TASK DETAILS.
Copy each line below exactly as it appears. Pictures are to be omitted.
══ RECORD EXTRACTS
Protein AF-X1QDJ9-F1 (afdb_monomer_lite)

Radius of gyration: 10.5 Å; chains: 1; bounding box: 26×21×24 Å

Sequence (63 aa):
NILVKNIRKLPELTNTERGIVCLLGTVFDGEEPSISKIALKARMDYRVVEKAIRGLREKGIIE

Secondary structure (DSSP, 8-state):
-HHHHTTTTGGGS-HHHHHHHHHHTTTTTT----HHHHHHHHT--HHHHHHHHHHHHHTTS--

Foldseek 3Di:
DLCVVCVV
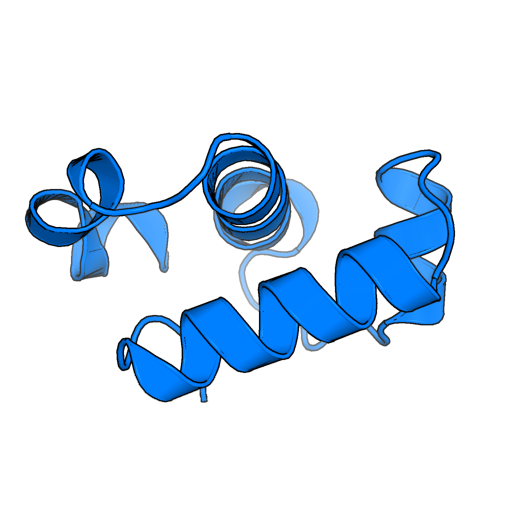CLVVADPLLNLLSVCCCPVVNVHDDDLVRSCVVSVHDSVSSVVSVVVCVVVVSDD

Structure (mmCIF, N/CA/C/O backbone):
data_AF-X1QDJ9-F1
#
_entry.id   AF-X1QDJ9-F1
#
loop_
_atom_site.group_PDB
_atom_site.id
_atom_site.type_symbol
_atom_site.label_atom_id
_atom_site.label_alt_id
_atom_site.label_comp_id
_atom_site.label_asym_id
_atom_site.label_entity_id
_atom_site.label_seq_id
_atom_site.pdbx_PDB_ins_code
_atom_site.Cartn_x
_atom_site.Cartn_y
_atom_site.Cartn_z
_atom_site.occupancy
_atom_site.B_iso_or_equiv
_atom_site.auth_seq_id
_atom_site.auth_comp_id
_atom_site.auth_asym_id
_atom_site.auth_atom_id
_atom_site.pdbx_PDB_model_n
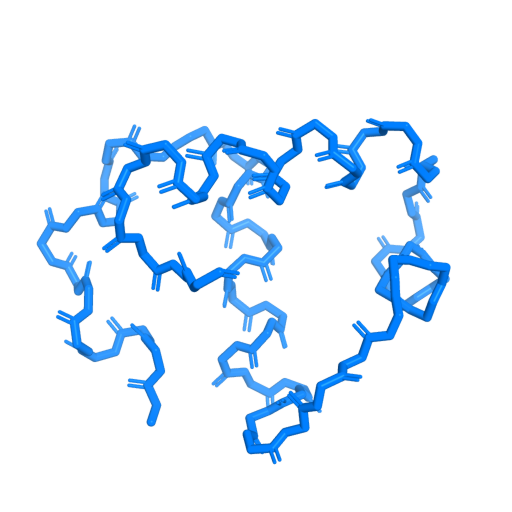um
ATOM 1 N N . ASN A 1 1 ? -12.124 -0.557 1.565 1.00 86.12 1 ASN A N 1
ATOM 2 C CA . ASN A 1 1 ? -11.194 -1.268 0.676 1.00 86.12 1 ASN A CA 1
ATOM 3 C C . ASN A 1 1 ? -10.570 -0.350 -0.383 1.00 86.12 1 ASN A C 1
ATOM 5 O O . ASN A 1 1 ? -11.269 0.189 -1.242 1.00 86.12 1 ASN A O 1
ATOM 9 N N . ILE A 1 2 ? -9.254 -0.158 -0.301 1.00 92.38 2 ILE A N 1
ATOM 10 C CA . ILE A 1 2 ? -8.437 0.683 -1.193 1.00 92.38 2 ILE A CA 1
ATOM 11 C C . ILE A 1 2 ? -8.402 0.213 -2.655 1.00 92.38 2 ILE A C 1
ATOM 13 O O . ILE A 1 2 ? -8.344 1.046 -3.561 1.00 92.38 2 ILE A O 1
ATOM 17 N N . LEU A 1 3 ? -8.474 -1.100 -2.898 1.00 93.62 3 LEU A N 1
ATOM 18 C CA . LEU A 1 3 ? -8.349 -1.679 -4.238 1.00 93.62 3 LEU A CA 1
ATOM 19 C C . LEU A 1 3 ? -9.560 -1.331 -5.097 1.00 93.62 3 LEU A C 1
ATOM 21 O O . LE
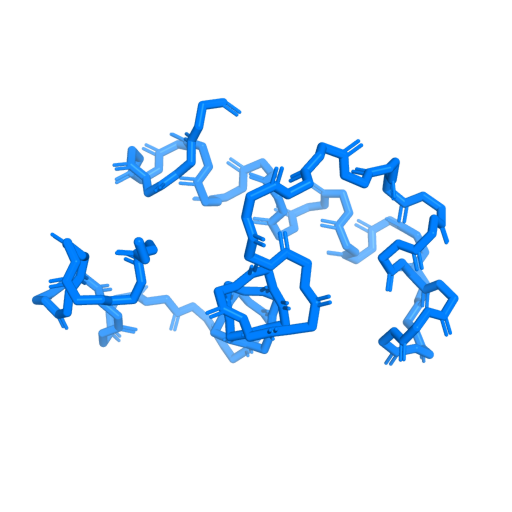U A 1 3 ? -9.406 -0.875 -6.226 1.00 93.62 3 LEU A O 1
ATOM 25 N N . VAL A 1 4 ? -10.763 -1.469 -4.533 1.00 93.25 4 VAL A N 1
ATOM 26 C CA . VAL A 1 4 ? -12.018 -1.133 -5.222 1.00 93.25 4 VAL A CA 1
ATOM 27 C C . VAL A 1 4 ? -12.072 0.361 -5.549 1.00 93.25 4 VAL A C 1
ATOM 29 O O . VAL A 1 4 ? -12.401 0.733 -6.673 1.00 93.25 4 VAL A O 1
ATOM 32 N N . LYS A 1 5 ? -11.680 1.220 -4.596 1.00 93.00 5 LYS A N 1
ATOM 33 C CA . LYS A 1 5 ? -11.664 2.682 -4.783 1.00 93.00 5 LYS A CA 1
ATOM 34 C C . LYS A 1 5 ? -10.694 3.132 -5.882 1.00 93.00 5 LYS A C 1
ATOM 36 O O . LYS A 1 5 ? -10.955 4.128 -6.546 1.00 93.00 5 LYS A O 1
ATOM 41 N N . ASN A 1 6 ? -9.600 2.397 -6.087 1.00 93.75 6 ASN A N 1
ATOM 42 C CA . ASN A 1 6 ? -8.516 2.782 -6.992 1.00 93.75 6 ASN A CA 1
ATOM 43 C C . ASN A 1 6 ? -8.361 1.856 -8.206 1.00 93.75 6 ASN A C 1
ATOM 45 O O . ASN A 1 6 ? -7.337 1.917 -8.884 1.00 93.75 6 ASN A O 1
ATOM 49 N N . ILE A 1 7 ? -9.362 1.026 -8.526 1.00 93.56 7 ILE A N 1
ATOM 50 C CA . ILE A 1 7 ? -9.238 -0.043 -9.532 1.00 93.56 7 ILE A CA 1
ATOM 51 C C . ILE A 1 7 ? -8.768 0.455 -10.909 1.00 93.56 7 ILE A C 1
ATOM 53 O O . ILE A 1 7 ? -7.994 -0.221 -11.580 1.00 93.56 7 ILE A O 1
ATOM 57 N N . ARG A 1 8 ? -9.164 1.675 -11.298 1.00 94.44 8 ARG A N 1
ATOM 58 C CA . ARG A 1 8 ? -8.763 2.308 -12.567 1.00 94.44 8 ARG A CA 1
ATOM 59 C C . ARG A 1 8 ? -7.304 2.768 -12.595 1.00 94.44 8 ARG A C 1
ATOM 61 O O . ARG A 1 8 ? -6.739 2.848 -13.675 1.00 94.44 8 ARG A O 1
ATOM 68 N N . LYS A 1 9 ? -6.705 3.042 -11.433 1.00 94.19 9 LYS A N 1
ATOM 69 C CA . LYS A 1 9 ? -5.307 3.479 -11.289 1.00 94.19 9 LYS A CA 1
ATOM 70 C C . LYS A 1 9 ? -4.335 2.308 -11.115 1.00 94.19 9 LYS A C 1
ATOM 72 O O . LYS A 1 9 ? -3.137 2.471 -11.310 1.00 94.19 9 LYS A O 1
ATOM 77 N N . LEU A 1 10 ? -4.823 1.114 -10.758 1.00 93.69 10 LEU A N 1
ATOM 78 C CA . LEU A 1 10 ? -3.972 -0.070 -10.556 1.00 93.69 10 LEU A CA 1
ATOM 79 C C . LEU A 1 10 ? -3.082 -0.429 -11.764 1.00 93.69 10 LEU A C 1
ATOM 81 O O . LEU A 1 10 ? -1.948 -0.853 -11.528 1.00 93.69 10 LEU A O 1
════
TASK OUTPUT.
Protein AF-X1QDJ9-F1 (afdb_monomer_lite)

Radius of gyration: 10.5 Å; chains: 1; bounding box: 26×21×24 Å

Sequence (63 aa):
NILVKNIRKLPELTNTERGIVCLLGTVFDGEEPSISKIALKARMDYRVVEKAIRGLREKGIIE

Secondary structure (DSSP, 8-state):
-HHHHTTTTGGGS-HHHHHHHHHHTTTTTT----HHHHHHHHT--HHHHHHHHHHHHHTTS--

Foldseek 3Di:
DLCVVCVV
CLVVADPLLNLLSVCCCPVVNVHDDDLVRSCVVSVHDSVSSVVSVVVCVVVVSDD

Structure (mmCIF, N/CA/C/O backbone):
data_AF-X1QDJ9-F1
#
_entry.id   AF-X1QDJ9-F1
#
loop_
_atom_site.group_PDB
_atom_site.id
_atom_site.type_symbol
_atom_site.label_atom_id
_atom_site.label_alt_id
_atom_site.label_comp_id
_atom_site.label_asym_id
_atom_site.label_entity_id
_atom_site.label_seq_id
_atom_site.pdbx_PDB_ins_code
_atom_site.Cartn_x
_atom_site.Cartn_y
_atom_site.Cartn_z
_atom_site.occupancy
_atom_site.B_iso_or_equiv
_atom_site.auth_seq_id
_atom_site.auth_comp_id
_atom_site.auth_asym_id
_atom_site.auth_atom_id
_atom_site.pdbx_PDB_model_n
um
ATOM 1 N N . ASN A 1 1 ? -12.124 -0.557 1.565 1.00 86.12 1 ASN A N 1
ATOM 2 C CA . ASN A 1 1 ? -11.194 -1.268 0.676 1.00 86.12 1 ASN A CA 1
ATOM 3 C C . ASN A 1 1 ? -10.570 -0.350 -0.383 1.00 86.12 1 ASN A C 1
ATOM 5 O O . ASN A 1 1 ? -11.269 0.189 -1.242 1.00 86.12 1 ASN A O 1
ATOM 9 N N . ILE A 1 2 ? -9.254 -0.158 -0.301 1.00 92.38 2 ILE A N 1
ATOM 10 C CA . ILE A 1 2 ? -8.437 0.683 -1.193 1.00 92.38 2 ILE A CA 1
ATOM 11 C C . ILE A 1 2 ? -8.402 0.213 -2.655 1.00 92.38 2 ILE A C 1
ATOM 13 O O . ILE A 1 2 ? -8.344 1.046 -3.561 1.00 92.38 2 ILE A O 1
ATOM 17 N N . LEU A 1 3 ? -8.474 -1.100 -2.898 1.00 93.62 3 LEU A N 1
ATOM 18 C CA . LEU A 1 3 ? -8.349 -1.679 -4.238 1.00 93.62 3 LEU A CA 1
ATOM 19 C C . LEU A 1 3 ? -9.560 -1.331 -5.097 1.00 93.62 3 LEU A C 1
ATOM 21 O O . LE
U A 1 3 ? -9.406 -0.875 -6.226 1.00 93.62 3 LEU A O 1
ATOM 25 N N . VAL A 1 4 ? -10.763 -1.469 -4.533 1.00 93.25 4 VAL A N 1
ATOM 26 C CA . VAL A 1 4 ? -12.018 -1.133 -5.222 1.00 93.25 4 VAL A CA 1
ATOM 27 C C . VAL A 1 4 ? -12.072 0.361 -5.549 1.00 93.25 4 VAL A C 1
ATOM 29 O O . VAL A 1 4 ? -12.401 0.733 -6.673 1.00 93.25 4 VAL A O 1
ATOM 32 N N . LYS A 1 5 ? -11.680 1.220 -4.596 1.00 93.00 5 LYS A N 1
ATOM 33 C CA . LYS A 1 5 ? -11.664 2.682 -4.783 1.00 93.00 5 LYS A CA 1
ATOM 34 C C . LYS A 1 5 ? -10.694 3.132 -5.882 1.00 93.00 5 LYS A C 1
ATOM 36 O O . LYS A 1 5 ? -10.955 4.128 -6.546 1.00 93.00 5 LYS A O 1
ATOM 41 N N . ASN A 1 6 ? -9.600 2.397 -6.087 1.00 93.75 6 ASN A N 1
ATOM 42 C CA . ASN A 1 6 ? -8.516 2.782 -6.992 1.00 93.75 6 ASN A CA 1
ATOM 43 C C . ASN A 1 6 ? -8.361 1.856 -8.206 1.00 93.75 6 ASN A C 1
ATOM 45 O O . ASN A 1 6 ? -7.337 1.917 -8.884 1.00 93.75 6 ASN A O 1
ATOM 49 N N . ILE A 1 7 ? -9.362 1.026 -8.526 1.00 93.56 7 ILE A N 1
ATOM 50 C CA . ILE A 1 7 ? -9.238 -0.043 -9.532 1.00 93.56 7 ILE A CA 1
ATOM 51 C C . ILE A 1 7 ? -8.768 0.455 -10.909 1.00 93.56 7 ILE A C 1
ATOM 53 O O . ILE A 1 7 ? -7.994 -0.221 -11.580 1.00 93.56 7 ILE A O 1
ATOM 57 N N . ARG A 1 8 ? -9.164 1.675 -11.298 1.00 94.44 8 ARG A N 1
ATOM 58 C CA . ARG A 1 8 ? -8.763 2.308 -12.567 1.00 94.44 8 ARG A CA 1
ATOM 59 C C . ARG A 1 8 ? -7.304 2.768 -12.595 1.00 94.44 8 ARG A C 1
ATOM 61 O O . ARG A 1 8 ? -6.739 2.848 -13.675 1.00 94.44 8 ARG A O 1
ATOM 68 N N . LYS A 1 9 ? -6.705 3.042 -11.433 1.00 94.19 9 LYS A N 1
ATOM 69 C CA . LYS A 1 9 ? -5.307 3.479 -11.289 1.00 94.19 9 LYS A CA 1
ATOM 70 C C . LYS A 1 9 ? -4.335 2.308 -11.115 1.00 94.19 9 LYS A C 1
ATOM 72 O O . LYS A 1 9 ? -3.137 2.471 -11.310 1.00 94.19 9 LYS A O 1
ATOM 77 N N . LEU A 1 10 ? -4.823 1.114 -10.758 1.00 93.69 10 LEU A N 1
ATOM 78 C CA . LEU A 1 10 ? -3.972 -0.070 -10.556 1.00 93.69 10 LEU A CA 1
ATOM 79 C C . LEU A 1 10 ? -3.082 -0.429 -11.764 1.00 93.69 10 LEU A C 1
ATOM 81 O O . LEU A 1 10 ? -1.948 -0.853 -11.528 1.00 93.69 10 LEU A O 1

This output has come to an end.